── Exercise data ──
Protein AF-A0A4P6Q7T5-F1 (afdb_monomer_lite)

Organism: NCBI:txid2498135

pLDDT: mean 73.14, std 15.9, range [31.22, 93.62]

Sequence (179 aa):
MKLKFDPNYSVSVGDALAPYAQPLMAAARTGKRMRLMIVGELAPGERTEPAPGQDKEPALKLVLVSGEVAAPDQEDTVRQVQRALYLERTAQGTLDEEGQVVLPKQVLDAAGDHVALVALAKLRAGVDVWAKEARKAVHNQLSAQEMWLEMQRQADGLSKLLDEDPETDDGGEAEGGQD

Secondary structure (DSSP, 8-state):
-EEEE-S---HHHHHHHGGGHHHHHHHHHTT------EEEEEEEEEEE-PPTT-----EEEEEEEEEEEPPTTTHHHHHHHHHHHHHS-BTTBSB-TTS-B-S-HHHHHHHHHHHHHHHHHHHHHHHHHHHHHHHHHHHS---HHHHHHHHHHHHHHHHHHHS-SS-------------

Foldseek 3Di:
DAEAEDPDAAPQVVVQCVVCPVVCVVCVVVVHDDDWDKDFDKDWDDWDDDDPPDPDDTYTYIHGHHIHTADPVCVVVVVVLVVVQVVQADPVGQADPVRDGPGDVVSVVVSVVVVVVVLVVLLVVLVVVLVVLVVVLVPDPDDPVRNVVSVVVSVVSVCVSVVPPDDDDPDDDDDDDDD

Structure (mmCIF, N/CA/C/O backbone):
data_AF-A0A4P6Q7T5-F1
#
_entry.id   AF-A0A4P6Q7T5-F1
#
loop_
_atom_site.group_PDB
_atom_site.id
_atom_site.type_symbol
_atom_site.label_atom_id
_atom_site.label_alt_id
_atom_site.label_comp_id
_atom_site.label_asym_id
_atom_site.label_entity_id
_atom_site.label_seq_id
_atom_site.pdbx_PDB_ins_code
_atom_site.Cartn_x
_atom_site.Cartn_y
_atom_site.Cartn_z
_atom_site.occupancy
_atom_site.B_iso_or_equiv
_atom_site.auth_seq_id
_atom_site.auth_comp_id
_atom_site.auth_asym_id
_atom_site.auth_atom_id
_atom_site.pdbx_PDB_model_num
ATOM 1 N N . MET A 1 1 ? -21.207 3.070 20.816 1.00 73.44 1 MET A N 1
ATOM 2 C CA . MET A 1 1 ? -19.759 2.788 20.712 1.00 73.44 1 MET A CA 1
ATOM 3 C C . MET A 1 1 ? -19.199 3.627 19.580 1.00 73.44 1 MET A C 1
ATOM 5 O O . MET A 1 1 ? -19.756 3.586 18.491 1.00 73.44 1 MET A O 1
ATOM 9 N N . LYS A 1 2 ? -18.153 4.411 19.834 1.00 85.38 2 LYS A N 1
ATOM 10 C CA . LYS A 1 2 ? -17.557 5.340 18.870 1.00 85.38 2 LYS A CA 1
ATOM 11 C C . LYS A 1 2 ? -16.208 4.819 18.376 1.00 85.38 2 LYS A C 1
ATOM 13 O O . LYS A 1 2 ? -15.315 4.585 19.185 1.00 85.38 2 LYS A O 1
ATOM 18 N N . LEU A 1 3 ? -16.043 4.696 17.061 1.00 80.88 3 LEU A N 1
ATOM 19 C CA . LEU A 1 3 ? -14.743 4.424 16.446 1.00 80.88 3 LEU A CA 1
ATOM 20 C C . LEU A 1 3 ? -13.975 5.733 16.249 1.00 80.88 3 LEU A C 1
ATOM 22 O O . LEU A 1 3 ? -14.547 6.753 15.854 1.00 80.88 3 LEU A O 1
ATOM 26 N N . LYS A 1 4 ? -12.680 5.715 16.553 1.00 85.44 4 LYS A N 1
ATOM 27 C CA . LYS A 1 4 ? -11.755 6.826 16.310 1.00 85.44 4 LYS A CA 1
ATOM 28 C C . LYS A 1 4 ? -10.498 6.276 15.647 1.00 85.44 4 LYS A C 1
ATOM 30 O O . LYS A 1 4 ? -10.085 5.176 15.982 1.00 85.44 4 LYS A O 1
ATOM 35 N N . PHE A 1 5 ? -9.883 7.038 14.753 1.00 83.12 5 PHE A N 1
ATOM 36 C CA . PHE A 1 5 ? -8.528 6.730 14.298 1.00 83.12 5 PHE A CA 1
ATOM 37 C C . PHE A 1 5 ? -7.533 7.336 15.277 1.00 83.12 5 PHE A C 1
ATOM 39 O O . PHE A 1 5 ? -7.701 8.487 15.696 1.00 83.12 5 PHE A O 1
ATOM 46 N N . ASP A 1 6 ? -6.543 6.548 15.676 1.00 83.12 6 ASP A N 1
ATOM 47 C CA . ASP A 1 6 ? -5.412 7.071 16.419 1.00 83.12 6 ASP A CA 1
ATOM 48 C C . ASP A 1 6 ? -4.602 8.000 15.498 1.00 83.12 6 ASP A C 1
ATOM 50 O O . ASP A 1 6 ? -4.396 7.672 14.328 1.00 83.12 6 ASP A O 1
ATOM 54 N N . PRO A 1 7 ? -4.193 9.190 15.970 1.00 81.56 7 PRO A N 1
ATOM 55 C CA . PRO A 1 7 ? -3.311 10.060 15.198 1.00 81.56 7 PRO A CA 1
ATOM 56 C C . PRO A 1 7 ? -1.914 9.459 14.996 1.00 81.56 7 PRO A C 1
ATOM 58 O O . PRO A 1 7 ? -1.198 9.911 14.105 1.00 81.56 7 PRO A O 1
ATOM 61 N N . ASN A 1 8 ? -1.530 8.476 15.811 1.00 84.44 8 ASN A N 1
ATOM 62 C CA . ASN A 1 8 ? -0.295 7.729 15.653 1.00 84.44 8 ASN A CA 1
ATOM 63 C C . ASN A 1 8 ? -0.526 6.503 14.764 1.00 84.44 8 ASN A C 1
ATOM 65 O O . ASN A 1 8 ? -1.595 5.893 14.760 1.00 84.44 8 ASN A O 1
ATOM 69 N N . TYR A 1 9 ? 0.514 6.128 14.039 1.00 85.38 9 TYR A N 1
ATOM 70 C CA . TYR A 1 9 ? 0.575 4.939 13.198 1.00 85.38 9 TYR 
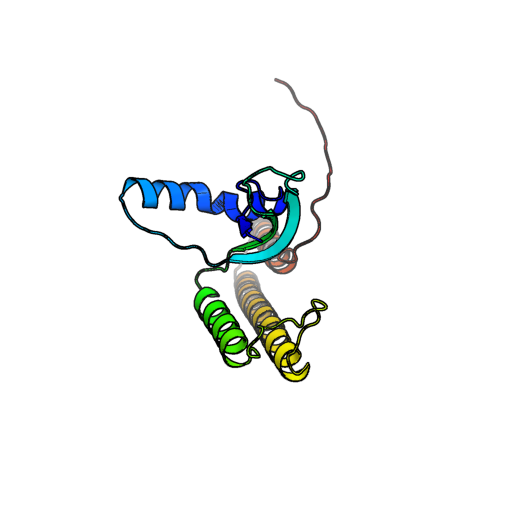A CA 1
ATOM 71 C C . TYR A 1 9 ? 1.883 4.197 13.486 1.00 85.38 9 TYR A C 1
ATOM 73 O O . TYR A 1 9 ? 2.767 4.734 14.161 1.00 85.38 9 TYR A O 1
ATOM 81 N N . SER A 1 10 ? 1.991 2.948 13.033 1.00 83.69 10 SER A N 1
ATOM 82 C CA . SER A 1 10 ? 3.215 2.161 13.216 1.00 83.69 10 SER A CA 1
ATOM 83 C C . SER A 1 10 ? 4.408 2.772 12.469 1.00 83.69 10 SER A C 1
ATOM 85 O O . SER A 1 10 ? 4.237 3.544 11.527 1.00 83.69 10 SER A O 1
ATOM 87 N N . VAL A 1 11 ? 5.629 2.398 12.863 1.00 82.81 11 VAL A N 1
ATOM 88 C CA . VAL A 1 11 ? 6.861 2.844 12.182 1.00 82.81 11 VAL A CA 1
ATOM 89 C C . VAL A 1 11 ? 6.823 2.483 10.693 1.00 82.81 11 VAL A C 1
───
── Exercise data ──
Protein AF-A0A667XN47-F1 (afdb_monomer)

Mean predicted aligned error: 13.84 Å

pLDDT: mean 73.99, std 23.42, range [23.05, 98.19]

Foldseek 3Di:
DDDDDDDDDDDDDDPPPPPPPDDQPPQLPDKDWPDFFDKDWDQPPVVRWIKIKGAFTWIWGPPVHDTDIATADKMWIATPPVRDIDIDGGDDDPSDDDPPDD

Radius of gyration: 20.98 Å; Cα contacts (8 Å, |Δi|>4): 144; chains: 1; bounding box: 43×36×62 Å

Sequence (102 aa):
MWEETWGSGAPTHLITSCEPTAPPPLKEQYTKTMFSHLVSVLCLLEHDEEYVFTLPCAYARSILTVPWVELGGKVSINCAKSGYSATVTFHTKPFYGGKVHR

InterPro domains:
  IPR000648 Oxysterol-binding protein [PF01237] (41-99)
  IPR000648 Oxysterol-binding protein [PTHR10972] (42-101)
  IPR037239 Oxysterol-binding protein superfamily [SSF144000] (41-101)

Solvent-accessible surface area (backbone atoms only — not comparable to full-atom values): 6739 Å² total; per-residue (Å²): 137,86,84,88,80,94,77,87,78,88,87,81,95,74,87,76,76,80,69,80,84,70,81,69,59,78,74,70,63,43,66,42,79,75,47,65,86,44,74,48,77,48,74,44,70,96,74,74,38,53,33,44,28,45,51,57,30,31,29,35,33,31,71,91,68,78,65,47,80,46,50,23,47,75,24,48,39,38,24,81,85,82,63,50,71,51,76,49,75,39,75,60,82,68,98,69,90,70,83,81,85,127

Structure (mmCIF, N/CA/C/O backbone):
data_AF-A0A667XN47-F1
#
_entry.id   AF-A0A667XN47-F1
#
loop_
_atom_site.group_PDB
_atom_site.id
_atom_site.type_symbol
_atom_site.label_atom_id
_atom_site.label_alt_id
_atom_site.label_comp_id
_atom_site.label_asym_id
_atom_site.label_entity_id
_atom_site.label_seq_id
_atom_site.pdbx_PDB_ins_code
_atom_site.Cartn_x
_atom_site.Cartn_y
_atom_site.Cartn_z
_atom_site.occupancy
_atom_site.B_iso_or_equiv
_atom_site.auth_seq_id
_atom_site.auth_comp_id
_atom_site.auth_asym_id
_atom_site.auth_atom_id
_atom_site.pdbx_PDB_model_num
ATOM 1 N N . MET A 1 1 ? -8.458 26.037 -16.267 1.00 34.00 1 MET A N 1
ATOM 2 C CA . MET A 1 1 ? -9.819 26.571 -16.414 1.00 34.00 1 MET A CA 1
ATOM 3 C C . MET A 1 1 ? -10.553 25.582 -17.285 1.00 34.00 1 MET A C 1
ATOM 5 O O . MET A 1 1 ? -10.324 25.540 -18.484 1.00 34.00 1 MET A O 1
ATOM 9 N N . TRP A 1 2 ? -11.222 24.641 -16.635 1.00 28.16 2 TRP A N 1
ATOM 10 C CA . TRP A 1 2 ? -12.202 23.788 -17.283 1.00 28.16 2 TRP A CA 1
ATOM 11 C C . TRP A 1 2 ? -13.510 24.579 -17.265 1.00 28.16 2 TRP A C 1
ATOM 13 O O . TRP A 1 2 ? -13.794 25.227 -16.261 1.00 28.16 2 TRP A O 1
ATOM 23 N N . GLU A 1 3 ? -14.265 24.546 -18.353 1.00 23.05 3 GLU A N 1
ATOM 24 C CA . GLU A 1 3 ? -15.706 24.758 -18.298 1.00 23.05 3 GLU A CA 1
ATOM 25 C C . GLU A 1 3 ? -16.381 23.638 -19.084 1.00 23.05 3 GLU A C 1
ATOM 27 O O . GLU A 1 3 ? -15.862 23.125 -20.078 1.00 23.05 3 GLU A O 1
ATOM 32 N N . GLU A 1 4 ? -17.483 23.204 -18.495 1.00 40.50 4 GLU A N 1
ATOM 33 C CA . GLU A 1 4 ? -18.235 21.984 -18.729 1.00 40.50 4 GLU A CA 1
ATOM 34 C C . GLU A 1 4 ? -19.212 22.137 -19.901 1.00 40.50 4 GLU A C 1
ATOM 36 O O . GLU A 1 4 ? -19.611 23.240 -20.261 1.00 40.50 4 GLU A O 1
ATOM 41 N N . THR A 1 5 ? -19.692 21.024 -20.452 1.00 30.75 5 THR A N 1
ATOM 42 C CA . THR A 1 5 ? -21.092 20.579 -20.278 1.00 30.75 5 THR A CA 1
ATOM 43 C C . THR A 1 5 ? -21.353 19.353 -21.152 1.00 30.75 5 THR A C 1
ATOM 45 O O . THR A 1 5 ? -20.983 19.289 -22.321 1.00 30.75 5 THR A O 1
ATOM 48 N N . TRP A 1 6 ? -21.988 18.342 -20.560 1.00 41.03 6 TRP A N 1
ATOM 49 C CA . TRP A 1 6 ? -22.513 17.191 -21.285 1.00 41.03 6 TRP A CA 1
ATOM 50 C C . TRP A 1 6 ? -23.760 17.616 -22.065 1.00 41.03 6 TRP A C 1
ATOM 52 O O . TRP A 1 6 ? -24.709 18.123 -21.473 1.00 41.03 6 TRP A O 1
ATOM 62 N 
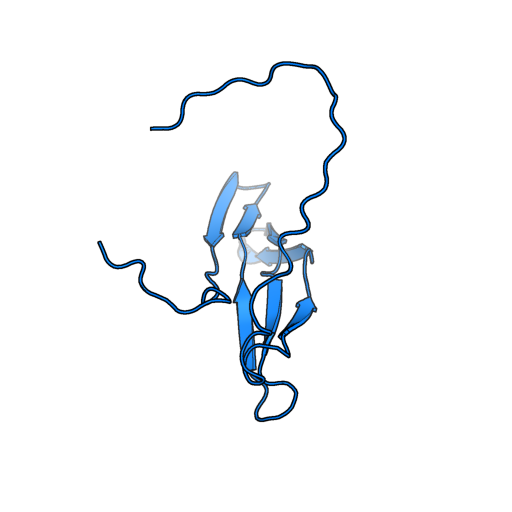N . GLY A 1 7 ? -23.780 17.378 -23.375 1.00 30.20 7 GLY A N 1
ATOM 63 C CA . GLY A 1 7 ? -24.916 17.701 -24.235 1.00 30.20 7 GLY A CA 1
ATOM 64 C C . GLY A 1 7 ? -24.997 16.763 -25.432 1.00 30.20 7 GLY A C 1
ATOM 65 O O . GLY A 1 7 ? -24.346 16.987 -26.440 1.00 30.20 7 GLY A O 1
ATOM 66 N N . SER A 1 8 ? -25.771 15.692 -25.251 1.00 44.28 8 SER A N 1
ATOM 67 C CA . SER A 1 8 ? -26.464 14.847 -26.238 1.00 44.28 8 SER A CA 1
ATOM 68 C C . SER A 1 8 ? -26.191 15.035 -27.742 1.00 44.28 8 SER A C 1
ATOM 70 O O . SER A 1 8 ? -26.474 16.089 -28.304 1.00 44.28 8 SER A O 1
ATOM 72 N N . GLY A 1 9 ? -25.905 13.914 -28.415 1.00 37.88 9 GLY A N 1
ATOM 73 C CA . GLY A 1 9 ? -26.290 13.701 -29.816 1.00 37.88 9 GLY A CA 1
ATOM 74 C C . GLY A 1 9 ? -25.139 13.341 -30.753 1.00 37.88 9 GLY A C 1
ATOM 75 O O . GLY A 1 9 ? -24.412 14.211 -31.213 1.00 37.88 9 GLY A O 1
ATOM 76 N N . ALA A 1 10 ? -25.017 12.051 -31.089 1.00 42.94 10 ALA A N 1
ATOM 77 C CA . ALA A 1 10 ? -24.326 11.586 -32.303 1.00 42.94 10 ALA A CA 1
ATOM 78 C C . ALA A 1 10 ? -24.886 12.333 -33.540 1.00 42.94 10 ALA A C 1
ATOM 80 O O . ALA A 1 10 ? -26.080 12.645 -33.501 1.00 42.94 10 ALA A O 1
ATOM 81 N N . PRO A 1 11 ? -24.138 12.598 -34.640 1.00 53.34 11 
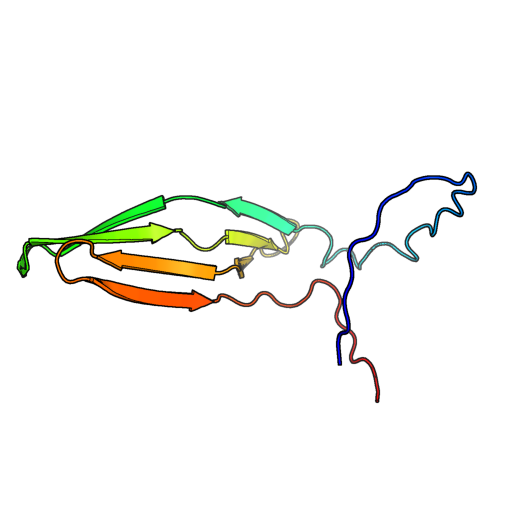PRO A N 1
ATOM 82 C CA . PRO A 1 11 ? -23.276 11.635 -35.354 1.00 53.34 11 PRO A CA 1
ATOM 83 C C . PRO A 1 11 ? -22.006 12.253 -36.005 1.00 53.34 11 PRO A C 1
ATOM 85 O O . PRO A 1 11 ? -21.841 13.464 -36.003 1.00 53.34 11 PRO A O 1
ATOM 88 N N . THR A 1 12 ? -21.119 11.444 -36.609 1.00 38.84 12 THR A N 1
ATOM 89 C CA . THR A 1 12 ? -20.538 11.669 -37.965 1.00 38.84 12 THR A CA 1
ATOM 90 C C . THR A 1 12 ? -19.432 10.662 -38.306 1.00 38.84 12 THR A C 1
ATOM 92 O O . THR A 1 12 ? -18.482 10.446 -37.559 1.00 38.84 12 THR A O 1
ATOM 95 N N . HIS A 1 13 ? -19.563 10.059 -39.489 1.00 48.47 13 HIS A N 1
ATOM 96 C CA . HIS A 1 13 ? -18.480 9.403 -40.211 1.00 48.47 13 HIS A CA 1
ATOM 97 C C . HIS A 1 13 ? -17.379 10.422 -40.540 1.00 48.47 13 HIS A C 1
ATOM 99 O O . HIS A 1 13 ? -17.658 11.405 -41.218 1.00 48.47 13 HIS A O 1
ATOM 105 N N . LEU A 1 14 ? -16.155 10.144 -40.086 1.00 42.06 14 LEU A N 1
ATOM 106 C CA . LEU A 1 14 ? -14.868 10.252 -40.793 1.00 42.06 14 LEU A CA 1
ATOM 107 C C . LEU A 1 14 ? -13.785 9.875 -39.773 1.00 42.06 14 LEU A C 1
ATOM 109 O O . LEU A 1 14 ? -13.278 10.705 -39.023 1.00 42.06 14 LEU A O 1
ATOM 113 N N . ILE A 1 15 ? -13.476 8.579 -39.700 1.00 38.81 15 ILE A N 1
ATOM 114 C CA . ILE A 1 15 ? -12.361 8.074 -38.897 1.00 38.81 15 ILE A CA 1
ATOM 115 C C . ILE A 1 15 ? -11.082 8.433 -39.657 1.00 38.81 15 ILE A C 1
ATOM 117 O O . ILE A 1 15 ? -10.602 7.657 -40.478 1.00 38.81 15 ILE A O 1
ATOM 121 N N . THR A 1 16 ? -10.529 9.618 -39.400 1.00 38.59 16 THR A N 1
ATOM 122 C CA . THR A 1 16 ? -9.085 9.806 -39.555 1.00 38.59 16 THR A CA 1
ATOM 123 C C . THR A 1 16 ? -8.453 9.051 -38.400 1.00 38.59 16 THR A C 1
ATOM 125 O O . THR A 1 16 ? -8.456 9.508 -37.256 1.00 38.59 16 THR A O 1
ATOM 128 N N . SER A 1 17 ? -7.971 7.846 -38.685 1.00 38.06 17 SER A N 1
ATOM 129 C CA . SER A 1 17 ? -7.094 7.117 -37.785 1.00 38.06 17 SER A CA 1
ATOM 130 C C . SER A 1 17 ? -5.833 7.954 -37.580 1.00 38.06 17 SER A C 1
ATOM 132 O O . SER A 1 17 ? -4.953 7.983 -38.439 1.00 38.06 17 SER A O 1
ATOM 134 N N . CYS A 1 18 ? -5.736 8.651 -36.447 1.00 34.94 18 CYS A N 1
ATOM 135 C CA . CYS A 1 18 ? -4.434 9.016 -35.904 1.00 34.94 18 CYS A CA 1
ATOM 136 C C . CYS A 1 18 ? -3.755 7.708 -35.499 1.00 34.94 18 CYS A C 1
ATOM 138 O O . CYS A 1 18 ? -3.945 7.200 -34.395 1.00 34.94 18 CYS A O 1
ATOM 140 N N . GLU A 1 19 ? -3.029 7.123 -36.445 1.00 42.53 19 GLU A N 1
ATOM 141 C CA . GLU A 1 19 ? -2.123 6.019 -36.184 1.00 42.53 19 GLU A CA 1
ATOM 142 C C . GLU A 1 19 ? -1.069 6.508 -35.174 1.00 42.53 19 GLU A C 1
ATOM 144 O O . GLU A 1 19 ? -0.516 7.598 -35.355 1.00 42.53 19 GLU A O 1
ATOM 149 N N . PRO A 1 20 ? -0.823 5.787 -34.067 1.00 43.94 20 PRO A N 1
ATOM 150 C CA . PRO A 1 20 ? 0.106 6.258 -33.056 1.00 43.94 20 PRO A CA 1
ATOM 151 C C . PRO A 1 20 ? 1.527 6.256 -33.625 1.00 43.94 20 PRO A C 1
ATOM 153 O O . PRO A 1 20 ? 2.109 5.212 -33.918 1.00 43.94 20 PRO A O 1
───
→ Try it
An exact copy is needed of the stretch above that opens with the line containing "ATOM 50 C C" and closes with the line containing "ATOM 72 N N"; the pictures are not part of it.

→ Task response
ATOM 50 C C . TRP A 1 6 ? -23.760 17.616 -22.065 1.00 41.03 6 TRP A C 1
ATOM 52 O O . TRP A 1 6 ? -24.709 18.123 -21.473 1.00 41.03 6 TRP A O 1
ATOM 62 N 
N . GLY A 1 7 ? -23.780 17.378 -23.375 1.00 30.20 7 GLY A N 1
ATOM 63 C CA . GLY A 1 7 ? -24.916 17.701 -24.235 1.00 30.20 7 GLY A CA 1
ATOM 64 C C . GLY A 1 7 ? -24.997 16.763 -25.432 1.00 30.20 7 GLY A C 1
ATOM 65 O O . GLY A 1 7 ? -24.346 16.987 -26.440 1.00 30.20 7 GLY A O 1
ATOM 66 N N . SER A 1 8 ? -25.771 15.692 -25.251 1.00 44.28 8 SER A N 1
ATOM 67 C CA . SER A 1 8 ? -26.464 14.847 -26.238 1.00 44.28 8 SER A CA 1
ATOM 68 C C . SER A 1 8 ? -26.191 15.035 -27.742 1.00 44.28 8 SER A C 1
ATOM 70 O O . SER A 1 8 ? -26.474 16.089 -28.304 1.00 44.28 8 SER A O 1
ATOM 72 N N . GLY A 1 9 ? -25.905 13.914 -28.415 1.00 37.88 9 GLY A N 1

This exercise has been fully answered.